:: PROVIDED MATERIAL ::

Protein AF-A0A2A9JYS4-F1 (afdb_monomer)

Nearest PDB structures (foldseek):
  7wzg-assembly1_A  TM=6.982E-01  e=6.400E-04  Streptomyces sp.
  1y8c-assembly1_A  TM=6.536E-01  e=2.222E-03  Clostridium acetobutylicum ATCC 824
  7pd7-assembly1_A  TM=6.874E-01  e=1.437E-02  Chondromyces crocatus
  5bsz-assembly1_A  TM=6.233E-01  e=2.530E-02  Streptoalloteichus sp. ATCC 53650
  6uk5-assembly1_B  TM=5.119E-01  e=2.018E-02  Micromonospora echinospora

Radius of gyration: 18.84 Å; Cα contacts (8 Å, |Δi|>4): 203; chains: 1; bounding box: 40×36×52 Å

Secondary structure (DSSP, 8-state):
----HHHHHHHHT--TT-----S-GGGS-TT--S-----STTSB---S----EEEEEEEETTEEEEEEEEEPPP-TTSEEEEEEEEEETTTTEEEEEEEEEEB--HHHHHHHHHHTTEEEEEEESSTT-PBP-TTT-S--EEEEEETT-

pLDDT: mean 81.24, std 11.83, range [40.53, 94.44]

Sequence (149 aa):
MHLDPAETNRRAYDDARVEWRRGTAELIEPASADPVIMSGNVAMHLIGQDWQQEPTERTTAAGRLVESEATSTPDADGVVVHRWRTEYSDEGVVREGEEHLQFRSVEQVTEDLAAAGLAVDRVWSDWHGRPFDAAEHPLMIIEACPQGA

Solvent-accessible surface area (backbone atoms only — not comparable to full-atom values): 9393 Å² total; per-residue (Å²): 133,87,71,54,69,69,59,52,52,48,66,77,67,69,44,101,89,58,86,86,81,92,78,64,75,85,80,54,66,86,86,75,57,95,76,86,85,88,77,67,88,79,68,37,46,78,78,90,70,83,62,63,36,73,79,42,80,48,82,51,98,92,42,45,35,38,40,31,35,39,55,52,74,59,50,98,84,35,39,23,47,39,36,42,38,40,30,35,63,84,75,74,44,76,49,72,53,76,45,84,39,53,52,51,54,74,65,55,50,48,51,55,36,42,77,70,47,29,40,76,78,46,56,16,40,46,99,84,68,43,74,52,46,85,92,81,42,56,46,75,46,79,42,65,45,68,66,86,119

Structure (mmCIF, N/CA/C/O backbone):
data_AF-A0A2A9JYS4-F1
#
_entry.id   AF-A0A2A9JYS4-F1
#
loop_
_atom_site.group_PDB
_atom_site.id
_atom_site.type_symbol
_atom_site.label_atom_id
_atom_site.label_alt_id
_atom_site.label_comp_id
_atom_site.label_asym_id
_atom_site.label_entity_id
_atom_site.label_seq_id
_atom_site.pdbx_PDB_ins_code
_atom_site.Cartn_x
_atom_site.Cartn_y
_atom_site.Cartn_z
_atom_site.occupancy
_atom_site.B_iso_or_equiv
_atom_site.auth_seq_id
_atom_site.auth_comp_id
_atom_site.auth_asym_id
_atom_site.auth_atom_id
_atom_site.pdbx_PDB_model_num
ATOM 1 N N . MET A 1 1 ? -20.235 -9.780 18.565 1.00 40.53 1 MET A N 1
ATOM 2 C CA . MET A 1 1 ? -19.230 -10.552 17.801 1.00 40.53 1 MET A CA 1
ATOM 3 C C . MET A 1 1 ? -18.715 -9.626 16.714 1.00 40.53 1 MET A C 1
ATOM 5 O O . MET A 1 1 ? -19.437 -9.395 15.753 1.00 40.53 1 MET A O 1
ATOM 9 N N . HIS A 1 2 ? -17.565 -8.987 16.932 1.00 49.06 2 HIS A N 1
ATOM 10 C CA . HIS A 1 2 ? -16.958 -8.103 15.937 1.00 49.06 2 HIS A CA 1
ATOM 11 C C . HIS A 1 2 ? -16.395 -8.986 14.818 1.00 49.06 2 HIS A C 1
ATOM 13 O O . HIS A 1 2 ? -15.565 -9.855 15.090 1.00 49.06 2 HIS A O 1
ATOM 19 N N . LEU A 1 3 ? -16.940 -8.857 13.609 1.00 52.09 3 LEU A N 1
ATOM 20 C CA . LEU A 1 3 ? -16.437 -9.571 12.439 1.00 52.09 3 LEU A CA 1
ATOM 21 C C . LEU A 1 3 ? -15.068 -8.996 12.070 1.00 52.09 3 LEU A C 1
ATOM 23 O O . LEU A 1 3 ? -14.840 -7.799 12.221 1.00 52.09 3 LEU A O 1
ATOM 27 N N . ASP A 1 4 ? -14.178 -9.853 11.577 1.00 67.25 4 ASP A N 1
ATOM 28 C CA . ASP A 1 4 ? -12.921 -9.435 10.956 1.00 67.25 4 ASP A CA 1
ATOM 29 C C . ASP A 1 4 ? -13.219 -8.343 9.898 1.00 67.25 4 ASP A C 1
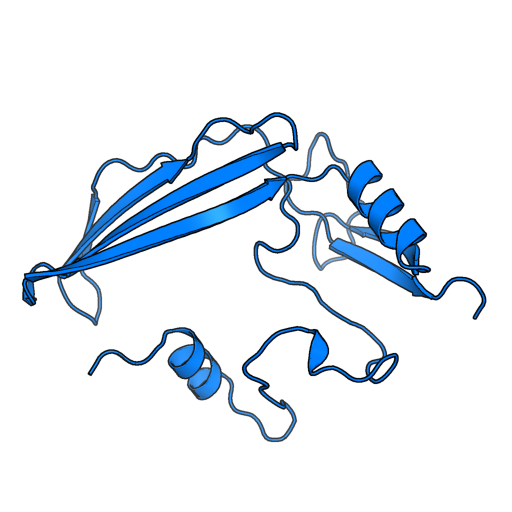ATOM 31 O O . ASP A 1 4 ? -14.125 -8.539 9.073 1.00 67.25 4 ASP A O 1
ATOM 35 N N . PRO A 1 5 ? -12.526 -7.186 9.903 1.00 58.88 5 PRO A N 1
ATOM 36 C CA . PRO A 1 5 ? -12.683 -6.155 8.878 1.00 58.88 5 PRO A CA 1
ATOM 37 C C . PRO A 1 5 ? -12.588 -6.704 7.448 1.00 58.88 5 PRO A C 1
ATOM 39 O O . PRO A 1 5 ? -13.357 -6.287 6.579 1.00 58.88 5 PRO A O 1
ATOM 42 N N . ALA A 1 6 ? -11.727 -7.700 7.208 1.00 67.00 6 ALA A N 1
ATOM 43 C CA . ALA A 1 6 ? -11.624 -8.367 5.912 1.00 67.00 6 ALA A CA 1
ATOM 44 C C . ALA A 1 6 ? -12.916 -9.117 5.548 1.00 67.00 6 ALA A C 1
ATOM 46 O O . ALA A 1 6 ? -13.370 -9.082 4.403 1.00 67.00 6 ALA A O 1
ATOM 47 N N . GLU A 1 7 ? -13.560 -9.753 6.527 1.00 71.75 7 GLU A N 1
ATOM 48 C CA . GLU A 1 7 ? -14.829 -10.451 6.327 1.00 71.75 7 GLU A CA 1
ATOM 49 C C . GLU A 1 7 ? -16.001 -9.474 6.142 1.00 71.75 7 GLU A C 1
ATOM 51 O O . GLU A 1 7 ? -16.920 -9.748 5.367 1.00 71.75 7 GLU A O 1
ATOM 56 N N . THR A 1 8 ? -15.946 -8.313 6.797 1.00 72.50 8 THR A N 1
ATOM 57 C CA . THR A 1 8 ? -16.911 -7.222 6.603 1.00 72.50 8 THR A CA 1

:::

**REQUIRED ACTION:** Exactly and only the lines from the line containing "ATOM 46 O O" through the final line of the records above must be returned.

**WRITTEN RESPONSE:**
ATOM 46 O O . ALA A 1 6 ? -13.370 -9.082 4.403 1.00 67.00 6 ALA A O 1
ATOM 47 N N . GLU A 1 7 ? -13.560 -9.753 6.527 1.00 71.75 7 GLU A N 1
ATOM 48 C CA . GLU A 1 7 ? -14.829 -10.451 6.327 1.00 71.75 7 GLU A CA 1
ATOM 49 C C . GLU A 1 7 ? -16.001 -9.474 6.142 1.00 71.75 7 GLU A C 1
ATOM 51 O O . GLU A 1 7 ? -16.920 -9.748 5.367 1.00 71.75 7 GLU A O 1
ATOM 56 N N . THR A 1 8 ? -15.946 -8.313 6.797 1.00 72.50 8 THR A N 1
ATOM 57 C CA . THR A 1 8 ? -16.911 -7.222 6.603 1.00 72.50 8 THR A CA 1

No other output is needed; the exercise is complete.